Thursday 22 March 2018

The Irish middle class Mum who became an Escort

John Spain, Books Editor

WHAT is likely to be the most controversial book to be published in Ireland this year is appearing next week. In it a middle class Irish woman, a former office worker who lost her job, tells the true story of what happened when she decided to beat the recession by working as an escort.

Written under the pseudonym Scarlett O'Kelly, the author gives an eye-opening picture of what she experienced when she resorted to prostitution to maintain her comfortable home and family lifestyle in the face of the financial collapse.

It is significant that a serious publisher like Penguin Ireland is bringing out the book, which is titled Between The Sheets. “This is a detailed account of a real person's life,” says Penguin Ireland’s managing director, Michael McLoughlin. “We have checked this woman's story thoroughly and we are satisfied that it’s genuine. What her book reveals is going to shock a lot of people, but it's important that we all understand the impact the recession is having on our society at all levels."

The woman who became an escort is an average, respectable, middle-class person living in a nice home. A separated mother with three children, she has had a number of well paid office jobs. But when she lost her last job and could not get another, she was finding it difficult to make ends meet. So she began escort work.

“I am an ordinary mum getting on with life. I'm someone who you would comfortably chat to at the school gates - perhaps you have - or in the doctor's surgery or while queuing at the post office,” says Scarlett in the book. “I am basically anyone who looks like an attractive, educated woman hitting forty. How I pay my mortgage, fund the children's hobbies and put food on the table may make me unusual, but I hope it doesn't change who I am.”

The neighbours in her respectable neighbourhood had no idea how the author was earning her money in the year she spent working as an escort. Michael McLoughlin of Penguin confirms the author’s description of herself as being an ordinary mum next door, not people’s stereotypical image of an escort. She sees herself as a modern woman and does not feel guilty about what she did.

Indeed, in a claim that is likely to anger feminists and groups fighting prostitution, the book’s advance publicity says that she feels that she benefitted from the experience in ways that were more than financial. Although she set out to make money, the publicity says, “along the way she became sexually liberated herself. Her experience gave her a unique insight into how women can be happier and more fulfilled in their sex lives and have stronger relationships as a result."

Having said that, the author says that the work took its toll in other ways. Michael McLoughlin confirms that she no longer works in the field. "There were a couple of factors. As the time went on, she found that living a double life was really stressful. She just found she was on edge a lot of the time. Ireland is so small she lived in constant fear of somehow being discovered. Along with that, she found that fewer men were in a position to pay her high rates and also other women started doing the same thing, on a freelance basis like her, so she had more competition. So it really wasn't worth the stress she was putting herself through and she went about looking for more orthodox work again. And this time she got a job."
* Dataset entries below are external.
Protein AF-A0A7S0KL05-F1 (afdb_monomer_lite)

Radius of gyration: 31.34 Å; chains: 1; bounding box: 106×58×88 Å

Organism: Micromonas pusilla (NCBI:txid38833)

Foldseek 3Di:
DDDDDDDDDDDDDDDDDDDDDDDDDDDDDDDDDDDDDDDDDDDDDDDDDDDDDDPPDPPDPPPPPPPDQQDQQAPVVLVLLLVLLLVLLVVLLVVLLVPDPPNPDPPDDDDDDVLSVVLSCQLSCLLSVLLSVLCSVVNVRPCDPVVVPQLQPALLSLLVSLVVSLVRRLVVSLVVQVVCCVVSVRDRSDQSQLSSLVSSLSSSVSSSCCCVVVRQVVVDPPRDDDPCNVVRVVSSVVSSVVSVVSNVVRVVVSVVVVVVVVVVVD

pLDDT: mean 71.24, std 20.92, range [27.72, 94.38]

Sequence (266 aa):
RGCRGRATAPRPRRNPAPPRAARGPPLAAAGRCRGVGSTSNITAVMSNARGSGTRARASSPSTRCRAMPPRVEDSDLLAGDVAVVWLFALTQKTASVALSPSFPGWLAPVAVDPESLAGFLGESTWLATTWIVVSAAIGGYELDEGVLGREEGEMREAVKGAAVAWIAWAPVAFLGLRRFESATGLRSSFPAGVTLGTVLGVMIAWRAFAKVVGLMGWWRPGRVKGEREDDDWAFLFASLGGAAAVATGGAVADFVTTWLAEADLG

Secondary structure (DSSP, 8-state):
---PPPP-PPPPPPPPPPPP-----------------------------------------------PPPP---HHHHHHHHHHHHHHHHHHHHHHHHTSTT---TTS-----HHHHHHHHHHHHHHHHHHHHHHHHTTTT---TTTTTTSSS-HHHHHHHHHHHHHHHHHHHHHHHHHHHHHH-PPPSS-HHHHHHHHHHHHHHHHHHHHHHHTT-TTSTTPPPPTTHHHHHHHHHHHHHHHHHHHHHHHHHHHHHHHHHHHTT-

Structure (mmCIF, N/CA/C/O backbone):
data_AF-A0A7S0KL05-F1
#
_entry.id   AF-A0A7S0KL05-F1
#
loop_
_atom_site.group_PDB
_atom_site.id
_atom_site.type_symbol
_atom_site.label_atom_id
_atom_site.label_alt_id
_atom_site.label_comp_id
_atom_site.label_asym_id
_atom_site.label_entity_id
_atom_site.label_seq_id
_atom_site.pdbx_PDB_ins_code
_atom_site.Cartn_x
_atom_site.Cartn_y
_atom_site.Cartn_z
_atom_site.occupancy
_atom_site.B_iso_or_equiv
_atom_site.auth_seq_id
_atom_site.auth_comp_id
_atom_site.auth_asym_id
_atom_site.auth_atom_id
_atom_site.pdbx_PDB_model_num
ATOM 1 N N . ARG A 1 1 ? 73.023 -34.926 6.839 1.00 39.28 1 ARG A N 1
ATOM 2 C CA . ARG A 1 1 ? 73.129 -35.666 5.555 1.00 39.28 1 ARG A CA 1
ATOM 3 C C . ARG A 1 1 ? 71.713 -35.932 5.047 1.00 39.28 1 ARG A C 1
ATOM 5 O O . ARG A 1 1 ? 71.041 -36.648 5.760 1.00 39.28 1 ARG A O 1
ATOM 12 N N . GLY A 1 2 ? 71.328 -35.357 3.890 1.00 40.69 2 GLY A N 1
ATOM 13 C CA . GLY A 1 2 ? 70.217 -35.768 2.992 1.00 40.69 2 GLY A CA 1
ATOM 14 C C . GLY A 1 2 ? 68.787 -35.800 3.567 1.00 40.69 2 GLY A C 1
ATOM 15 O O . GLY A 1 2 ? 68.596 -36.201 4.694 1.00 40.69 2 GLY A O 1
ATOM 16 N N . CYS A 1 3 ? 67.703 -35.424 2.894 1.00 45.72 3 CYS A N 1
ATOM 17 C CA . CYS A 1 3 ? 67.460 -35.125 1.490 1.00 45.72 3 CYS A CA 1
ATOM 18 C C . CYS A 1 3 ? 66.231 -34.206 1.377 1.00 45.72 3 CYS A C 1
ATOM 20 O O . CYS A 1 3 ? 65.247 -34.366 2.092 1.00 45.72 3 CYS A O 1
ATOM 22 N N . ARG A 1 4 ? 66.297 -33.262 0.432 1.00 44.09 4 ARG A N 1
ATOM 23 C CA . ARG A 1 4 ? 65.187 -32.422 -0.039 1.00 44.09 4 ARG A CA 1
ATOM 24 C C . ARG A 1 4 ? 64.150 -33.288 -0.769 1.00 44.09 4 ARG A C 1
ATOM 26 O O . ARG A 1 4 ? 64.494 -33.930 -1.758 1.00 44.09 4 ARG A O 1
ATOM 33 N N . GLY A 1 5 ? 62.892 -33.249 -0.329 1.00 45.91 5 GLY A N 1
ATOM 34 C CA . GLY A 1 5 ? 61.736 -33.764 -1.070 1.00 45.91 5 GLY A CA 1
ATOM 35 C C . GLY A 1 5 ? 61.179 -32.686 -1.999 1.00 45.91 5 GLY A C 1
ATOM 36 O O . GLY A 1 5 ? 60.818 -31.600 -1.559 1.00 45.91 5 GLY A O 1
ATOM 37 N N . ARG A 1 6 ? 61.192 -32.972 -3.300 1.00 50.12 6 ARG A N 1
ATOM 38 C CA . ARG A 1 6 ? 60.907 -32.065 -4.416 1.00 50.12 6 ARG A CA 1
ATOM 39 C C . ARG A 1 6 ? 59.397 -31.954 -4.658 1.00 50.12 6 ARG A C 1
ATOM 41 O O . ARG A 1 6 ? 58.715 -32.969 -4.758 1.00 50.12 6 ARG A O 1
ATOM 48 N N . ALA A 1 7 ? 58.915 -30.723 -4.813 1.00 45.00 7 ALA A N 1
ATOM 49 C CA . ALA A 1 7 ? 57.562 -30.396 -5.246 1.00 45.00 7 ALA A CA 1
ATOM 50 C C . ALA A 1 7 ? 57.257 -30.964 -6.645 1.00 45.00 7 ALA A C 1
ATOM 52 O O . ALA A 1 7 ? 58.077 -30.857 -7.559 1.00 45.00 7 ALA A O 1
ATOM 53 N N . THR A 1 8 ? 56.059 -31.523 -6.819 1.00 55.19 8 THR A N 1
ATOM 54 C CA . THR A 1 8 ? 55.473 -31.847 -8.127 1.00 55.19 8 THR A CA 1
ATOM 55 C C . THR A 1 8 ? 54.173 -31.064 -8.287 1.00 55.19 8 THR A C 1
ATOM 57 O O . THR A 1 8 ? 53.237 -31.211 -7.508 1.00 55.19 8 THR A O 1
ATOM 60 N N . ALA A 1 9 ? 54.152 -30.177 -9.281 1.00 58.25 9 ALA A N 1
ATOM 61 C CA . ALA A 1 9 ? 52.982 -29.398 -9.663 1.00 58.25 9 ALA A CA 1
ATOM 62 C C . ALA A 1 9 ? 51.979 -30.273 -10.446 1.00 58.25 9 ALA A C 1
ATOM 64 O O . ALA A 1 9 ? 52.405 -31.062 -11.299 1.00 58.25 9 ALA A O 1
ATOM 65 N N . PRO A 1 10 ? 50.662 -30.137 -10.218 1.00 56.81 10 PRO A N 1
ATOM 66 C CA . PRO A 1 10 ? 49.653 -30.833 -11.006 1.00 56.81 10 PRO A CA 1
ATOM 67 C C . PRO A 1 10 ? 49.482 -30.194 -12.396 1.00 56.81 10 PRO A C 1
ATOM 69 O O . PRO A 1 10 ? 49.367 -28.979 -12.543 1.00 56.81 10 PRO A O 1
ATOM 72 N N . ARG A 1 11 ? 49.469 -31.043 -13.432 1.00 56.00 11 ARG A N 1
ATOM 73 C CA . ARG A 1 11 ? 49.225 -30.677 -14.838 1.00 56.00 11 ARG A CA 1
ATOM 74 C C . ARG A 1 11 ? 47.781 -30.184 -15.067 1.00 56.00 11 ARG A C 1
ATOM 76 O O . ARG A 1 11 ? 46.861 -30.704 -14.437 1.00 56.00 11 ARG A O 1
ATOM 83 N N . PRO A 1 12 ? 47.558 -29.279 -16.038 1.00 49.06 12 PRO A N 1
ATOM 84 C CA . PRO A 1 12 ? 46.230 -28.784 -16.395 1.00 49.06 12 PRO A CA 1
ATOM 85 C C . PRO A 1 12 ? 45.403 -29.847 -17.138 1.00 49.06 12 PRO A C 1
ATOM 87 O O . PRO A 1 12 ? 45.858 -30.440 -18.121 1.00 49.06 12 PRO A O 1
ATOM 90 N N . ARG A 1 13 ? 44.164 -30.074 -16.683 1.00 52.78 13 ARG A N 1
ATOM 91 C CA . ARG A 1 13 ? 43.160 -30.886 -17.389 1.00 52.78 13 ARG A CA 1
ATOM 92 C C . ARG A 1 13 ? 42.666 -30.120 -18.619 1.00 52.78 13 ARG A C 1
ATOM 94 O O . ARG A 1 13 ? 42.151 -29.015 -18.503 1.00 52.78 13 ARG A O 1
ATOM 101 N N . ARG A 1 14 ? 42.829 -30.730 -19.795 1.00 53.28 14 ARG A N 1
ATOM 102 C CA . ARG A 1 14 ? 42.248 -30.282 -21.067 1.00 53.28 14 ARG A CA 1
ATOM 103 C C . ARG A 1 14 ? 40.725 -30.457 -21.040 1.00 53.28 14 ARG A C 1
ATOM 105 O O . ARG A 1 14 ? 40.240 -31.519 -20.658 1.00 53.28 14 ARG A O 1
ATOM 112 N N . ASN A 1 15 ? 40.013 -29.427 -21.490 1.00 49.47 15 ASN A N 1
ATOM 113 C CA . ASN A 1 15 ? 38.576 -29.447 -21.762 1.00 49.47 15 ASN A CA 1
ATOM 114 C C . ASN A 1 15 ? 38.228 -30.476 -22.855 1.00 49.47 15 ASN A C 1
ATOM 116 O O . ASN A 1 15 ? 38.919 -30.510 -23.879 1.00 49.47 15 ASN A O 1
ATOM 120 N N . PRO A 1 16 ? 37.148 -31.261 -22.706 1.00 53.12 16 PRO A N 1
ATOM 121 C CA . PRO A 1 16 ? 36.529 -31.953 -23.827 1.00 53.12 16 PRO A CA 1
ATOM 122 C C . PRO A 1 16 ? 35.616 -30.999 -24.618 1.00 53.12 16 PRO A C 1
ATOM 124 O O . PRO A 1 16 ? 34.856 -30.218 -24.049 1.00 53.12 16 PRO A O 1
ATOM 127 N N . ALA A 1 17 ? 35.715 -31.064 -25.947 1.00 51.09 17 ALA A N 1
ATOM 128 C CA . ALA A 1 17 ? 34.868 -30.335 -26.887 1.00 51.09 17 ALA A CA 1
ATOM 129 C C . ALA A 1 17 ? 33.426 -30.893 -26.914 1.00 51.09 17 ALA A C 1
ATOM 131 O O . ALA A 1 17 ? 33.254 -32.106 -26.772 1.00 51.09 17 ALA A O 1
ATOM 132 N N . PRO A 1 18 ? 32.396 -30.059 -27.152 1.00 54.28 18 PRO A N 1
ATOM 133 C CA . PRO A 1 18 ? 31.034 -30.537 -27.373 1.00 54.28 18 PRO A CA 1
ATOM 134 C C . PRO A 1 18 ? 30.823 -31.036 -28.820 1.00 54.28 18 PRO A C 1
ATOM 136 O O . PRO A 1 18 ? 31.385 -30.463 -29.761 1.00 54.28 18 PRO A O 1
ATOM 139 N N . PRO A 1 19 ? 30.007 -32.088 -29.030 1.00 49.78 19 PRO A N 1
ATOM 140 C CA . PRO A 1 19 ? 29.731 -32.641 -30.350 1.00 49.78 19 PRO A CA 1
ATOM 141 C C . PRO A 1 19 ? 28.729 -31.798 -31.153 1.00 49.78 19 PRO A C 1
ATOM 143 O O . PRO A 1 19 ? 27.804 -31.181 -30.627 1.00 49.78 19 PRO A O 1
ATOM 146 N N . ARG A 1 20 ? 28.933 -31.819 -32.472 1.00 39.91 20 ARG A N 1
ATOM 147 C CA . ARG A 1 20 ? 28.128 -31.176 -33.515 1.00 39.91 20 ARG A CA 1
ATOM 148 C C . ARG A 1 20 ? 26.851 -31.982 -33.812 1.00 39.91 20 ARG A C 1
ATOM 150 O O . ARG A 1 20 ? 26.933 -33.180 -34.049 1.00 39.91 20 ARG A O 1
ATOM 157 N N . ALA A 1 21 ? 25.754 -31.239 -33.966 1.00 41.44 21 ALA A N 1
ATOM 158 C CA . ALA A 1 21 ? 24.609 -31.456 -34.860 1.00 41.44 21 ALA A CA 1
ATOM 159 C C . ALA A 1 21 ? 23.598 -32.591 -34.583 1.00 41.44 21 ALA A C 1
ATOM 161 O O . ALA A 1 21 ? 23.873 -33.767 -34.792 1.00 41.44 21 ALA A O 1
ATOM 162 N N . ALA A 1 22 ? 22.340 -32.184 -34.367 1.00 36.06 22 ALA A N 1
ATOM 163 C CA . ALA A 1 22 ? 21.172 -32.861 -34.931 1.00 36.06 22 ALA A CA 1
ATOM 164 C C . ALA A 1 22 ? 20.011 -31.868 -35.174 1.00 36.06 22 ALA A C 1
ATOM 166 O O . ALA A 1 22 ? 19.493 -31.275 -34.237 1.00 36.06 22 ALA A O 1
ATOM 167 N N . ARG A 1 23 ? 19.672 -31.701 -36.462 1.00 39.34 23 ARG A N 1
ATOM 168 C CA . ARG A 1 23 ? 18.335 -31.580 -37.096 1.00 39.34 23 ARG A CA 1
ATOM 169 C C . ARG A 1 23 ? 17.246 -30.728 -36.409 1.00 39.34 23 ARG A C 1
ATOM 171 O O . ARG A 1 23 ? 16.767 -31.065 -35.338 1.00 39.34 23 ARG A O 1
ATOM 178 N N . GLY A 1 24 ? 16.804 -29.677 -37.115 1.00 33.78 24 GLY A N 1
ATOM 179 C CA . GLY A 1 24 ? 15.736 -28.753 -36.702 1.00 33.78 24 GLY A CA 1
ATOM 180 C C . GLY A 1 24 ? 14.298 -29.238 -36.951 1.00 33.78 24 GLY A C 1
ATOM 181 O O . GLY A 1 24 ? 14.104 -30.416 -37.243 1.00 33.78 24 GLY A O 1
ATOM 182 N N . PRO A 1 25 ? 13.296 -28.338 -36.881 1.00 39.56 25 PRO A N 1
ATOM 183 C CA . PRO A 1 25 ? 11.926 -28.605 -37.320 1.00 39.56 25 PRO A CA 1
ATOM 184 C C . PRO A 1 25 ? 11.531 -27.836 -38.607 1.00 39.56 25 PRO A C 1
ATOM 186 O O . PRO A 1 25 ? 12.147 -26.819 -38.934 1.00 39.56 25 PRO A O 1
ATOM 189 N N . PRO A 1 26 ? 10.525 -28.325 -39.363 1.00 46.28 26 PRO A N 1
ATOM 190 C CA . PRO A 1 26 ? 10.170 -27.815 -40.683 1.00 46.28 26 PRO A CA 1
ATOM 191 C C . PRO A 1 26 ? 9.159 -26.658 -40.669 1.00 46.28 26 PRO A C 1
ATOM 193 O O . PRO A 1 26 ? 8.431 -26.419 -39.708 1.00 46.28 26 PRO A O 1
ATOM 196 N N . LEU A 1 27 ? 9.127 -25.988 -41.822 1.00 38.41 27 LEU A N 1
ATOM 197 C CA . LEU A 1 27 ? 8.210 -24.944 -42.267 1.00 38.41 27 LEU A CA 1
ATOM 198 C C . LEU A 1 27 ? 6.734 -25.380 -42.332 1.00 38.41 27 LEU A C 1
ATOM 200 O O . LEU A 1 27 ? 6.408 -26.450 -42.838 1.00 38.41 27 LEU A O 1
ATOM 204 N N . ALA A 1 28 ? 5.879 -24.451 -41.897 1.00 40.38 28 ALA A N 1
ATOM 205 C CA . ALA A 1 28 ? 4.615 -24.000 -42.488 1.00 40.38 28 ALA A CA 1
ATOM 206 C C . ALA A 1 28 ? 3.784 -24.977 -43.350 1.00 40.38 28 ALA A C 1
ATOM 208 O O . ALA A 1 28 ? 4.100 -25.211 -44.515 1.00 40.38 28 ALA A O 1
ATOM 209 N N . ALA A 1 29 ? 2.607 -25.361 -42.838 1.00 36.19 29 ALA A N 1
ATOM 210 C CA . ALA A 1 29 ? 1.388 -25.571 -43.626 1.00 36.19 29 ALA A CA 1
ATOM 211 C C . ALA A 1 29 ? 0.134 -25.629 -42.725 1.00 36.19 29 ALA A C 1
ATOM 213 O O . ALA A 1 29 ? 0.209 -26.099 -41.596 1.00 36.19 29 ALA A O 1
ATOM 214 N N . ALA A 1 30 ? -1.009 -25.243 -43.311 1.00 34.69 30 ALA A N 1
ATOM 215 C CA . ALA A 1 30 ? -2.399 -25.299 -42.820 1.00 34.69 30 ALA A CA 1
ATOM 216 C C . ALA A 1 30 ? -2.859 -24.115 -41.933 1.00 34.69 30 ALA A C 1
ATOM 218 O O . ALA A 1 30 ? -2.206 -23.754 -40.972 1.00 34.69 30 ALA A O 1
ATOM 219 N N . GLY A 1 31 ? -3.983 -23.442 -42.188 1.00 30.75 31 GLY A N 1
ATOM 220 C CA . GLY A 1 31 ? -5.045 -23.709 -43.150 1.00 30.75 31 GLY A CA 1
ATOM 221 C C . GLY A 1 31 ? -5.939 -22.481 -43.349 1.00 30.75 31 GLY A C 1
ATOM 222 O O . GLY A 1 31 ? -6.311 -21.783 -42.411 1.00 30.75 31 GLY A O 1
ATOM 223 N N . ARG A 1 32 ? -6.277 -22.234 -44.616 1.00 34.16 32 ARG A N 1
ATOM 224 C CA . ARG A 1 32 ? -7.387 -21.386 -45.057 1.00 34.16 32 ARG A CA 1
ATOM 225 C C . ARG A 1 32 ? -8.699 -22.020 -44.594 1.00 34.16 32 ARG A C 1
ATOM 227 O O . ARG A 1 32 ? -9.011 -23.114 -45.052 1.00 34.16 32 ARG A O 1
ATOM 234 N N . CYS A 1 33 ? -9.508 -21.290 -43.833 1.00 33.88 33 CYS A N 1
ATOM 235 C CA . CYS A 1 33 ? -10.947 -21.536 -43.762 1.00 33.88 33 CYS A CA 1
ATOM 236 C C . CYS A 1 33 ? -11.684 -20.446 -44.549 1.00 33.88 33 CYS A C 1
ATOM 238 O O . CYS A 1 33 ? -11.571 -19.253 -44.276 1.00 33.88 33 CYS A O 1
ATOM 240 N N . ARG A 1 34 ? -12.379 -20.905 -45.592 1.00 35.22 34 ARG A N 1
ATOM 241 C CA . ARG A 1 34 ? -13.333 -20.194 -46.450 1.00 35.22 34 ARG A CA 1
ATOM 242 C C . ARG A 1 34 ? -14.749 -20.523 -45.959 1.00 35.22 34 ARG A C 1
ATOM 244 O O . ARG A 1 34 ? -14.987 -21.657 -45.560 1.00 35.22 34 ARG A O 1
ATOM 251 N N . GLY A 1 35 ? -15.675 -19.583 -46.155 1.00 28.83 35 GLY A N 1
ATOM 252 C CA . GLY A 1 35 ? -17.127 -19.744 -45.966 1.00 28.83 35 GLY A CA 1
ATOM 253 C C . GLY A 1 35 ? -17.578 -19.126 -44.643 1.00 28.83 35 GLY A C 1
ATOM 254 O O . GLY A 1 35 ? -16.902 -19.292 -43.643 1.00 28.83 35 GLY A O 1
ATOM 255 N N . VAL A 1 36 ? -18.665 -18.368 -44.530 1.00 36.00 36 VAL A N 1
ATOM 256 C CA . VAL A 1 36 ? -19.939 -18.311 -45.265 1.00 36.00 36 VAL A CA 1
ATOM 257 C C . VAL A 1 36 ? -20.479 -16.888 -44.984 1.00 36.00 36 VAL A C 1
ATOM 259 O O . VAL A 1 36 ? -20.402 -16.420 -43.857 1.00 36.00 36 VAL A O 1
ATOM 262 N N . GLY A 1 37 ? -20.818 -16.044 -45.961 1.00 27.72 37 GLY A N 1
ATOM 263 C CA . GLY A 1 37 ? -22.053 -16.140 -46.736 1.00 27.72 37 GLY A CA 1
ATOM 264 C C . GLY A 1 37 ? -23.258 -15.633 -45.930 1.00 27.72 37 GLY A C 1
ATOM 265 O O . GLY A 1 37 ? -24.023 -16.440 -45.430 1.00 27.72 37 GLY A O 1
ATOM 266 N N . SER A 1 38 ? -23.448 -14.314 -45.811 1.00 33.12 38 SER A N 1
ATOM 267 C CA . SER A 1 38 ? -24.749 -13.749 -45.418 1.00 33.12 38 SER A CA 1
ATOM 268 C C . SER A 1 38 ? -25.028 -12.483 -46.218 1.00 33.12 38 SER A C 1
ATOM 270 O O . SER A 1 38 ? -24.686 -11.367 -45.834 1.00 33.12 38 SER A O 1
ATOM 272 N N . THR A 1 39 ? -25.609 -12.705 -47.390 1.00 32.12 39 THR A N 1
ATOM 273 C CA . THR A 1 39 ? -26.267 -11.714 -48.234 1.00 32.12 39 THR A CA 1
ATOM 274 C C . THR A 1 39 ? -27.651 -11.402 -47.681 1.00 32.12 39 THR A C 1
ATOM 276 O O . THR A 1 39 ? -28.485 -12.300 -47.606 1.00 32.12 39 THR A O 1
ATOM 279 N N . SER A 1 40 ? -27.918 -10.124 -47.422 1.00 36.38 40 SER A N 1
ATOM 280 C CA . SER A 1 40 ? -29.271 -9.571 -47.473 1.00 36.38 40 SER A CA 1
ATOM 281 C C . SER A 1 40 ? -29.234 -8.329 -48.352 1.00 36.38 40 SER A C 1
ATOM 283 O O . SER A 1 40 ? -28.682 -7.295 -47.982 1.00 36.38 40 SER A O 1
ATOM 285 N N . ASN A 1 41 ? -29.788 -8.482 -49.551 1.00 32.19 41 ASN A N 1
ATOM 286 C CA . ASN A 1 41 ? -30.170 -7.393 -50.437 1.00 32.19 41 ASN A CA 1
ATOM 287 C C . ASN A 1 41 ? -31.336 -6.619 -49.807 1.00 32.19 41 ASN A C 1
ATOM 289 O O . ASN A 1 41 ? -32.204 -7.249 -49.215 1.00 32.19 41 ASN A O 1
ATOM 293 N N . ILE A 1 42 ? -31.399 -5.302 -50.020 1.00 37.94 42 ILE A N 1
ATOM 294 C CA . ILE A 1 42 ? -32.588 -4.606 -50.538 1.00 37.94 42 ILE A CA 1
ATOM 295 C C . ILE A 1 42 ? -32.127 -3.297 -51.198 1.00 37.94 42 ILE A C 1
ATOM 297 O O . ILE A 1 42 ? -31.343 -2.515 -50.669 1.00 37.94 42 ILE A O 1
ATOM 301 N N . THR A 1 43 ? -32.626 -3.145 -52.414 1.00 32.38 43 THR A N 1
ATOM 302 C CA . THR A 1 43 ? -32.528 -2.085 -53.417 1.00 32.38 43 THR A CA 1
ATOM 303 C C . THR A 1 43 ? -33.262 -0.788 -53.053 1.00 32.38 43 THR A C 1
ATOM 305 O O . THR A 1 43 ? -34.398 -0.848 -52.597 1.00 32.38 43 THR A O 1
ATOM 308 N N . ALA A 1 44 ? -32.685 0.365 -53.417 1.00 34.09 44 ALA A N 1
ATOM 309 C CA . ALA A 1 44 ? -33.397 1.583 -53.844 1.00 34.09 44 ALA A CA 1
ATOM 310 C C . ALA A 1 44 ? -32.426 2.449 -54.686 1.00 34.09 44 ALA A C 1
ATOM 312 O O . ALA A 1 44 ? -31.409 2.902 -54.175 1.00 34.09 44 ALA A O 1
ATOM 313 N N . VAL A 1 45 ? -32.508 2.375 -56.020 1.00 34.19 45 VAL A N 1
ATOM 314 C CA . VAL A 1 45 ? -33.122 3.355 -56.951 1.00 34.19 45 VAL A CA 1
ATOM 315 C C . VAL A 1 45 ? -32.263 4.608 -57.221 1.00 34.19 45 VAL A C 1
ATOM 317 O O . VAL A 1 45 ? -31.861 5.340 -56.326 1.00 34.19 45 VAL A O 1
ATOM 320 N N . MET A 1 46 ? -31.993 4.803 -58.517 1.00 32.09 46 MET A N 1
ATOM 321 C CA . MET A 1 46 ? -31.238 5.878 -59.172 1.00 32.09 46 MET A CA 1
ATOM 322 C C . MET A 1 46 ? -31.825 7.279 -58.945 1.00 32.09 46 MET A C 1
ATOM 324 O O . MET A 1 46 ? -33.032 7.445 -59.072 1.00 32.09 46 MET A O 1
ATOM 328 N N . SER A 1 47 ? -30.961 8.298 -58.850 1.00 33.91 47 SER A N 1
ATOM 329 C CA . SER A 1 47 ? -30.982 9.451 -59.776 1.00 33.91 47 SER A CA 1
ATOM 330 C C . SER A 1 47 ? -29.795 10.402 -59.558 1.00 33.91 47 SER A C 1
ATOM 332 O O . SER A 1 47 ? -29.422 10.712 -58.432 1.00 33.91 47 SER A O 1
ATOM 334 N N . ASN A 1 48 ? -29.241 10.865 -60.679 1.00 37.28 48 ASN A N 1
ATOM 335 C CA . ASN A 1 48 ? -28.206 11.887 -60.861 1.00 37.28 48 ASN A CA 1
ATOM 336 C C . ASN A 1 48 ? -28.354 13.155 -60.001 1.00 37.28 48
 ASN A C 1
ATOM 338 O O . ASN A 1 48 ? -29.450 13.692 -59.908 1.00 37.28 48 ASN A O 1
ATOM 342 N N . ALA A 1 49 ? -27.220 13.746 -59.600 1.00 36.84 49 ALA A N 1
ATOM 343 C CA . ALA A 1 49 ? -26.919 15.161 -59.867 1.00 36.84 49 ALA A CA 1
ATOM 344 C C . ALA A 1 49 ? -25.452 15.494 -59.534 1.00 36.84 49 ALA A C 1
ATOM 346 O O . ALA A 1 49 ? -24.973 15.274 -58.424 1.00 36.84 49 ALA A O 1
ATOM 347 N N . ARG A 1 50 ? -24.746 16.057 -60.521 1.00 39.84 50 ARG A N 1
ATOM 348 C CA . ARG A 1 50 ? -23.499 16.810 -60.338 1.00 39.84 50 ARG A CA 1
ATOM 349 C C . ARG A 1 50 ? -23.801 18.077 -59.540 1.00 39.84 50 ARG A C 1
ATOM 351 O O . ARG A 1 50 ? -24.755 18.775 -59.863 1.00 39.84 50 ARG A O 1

The publicity describes the book as "an insightful view of the toll the recession is taking on the intimate lives of Irish couples." It says that the author describes how, "in coming face to face with Irishmen's deepest fears and desires, she saw a side of them she never expected to, a side she believes remains hidden from most women."

The book claims to be "an illuminating and explicit account of a year spent working as an escort in middle Ireland, a gripping account of living a double life – and the high price it exacts."

As the leading publisher in Ireland in recent years -- with eight Number One bestsellers last year -- Penguin Ireland produces books across the spectrum from literary works to popular fiction and memoirs. “We thought long and hard about publishing this book," says Michael McLoughlin, who feels it is justified because it is dispels the myth that it is only foreign women who are involved in the escort business here. The recession means that some middle class Irish women are now deciding to try it.

"We feel it is a fascinating story and shows yet another aspect of how the downturn is forcing people into difficult choices," Mr McLoughlin says.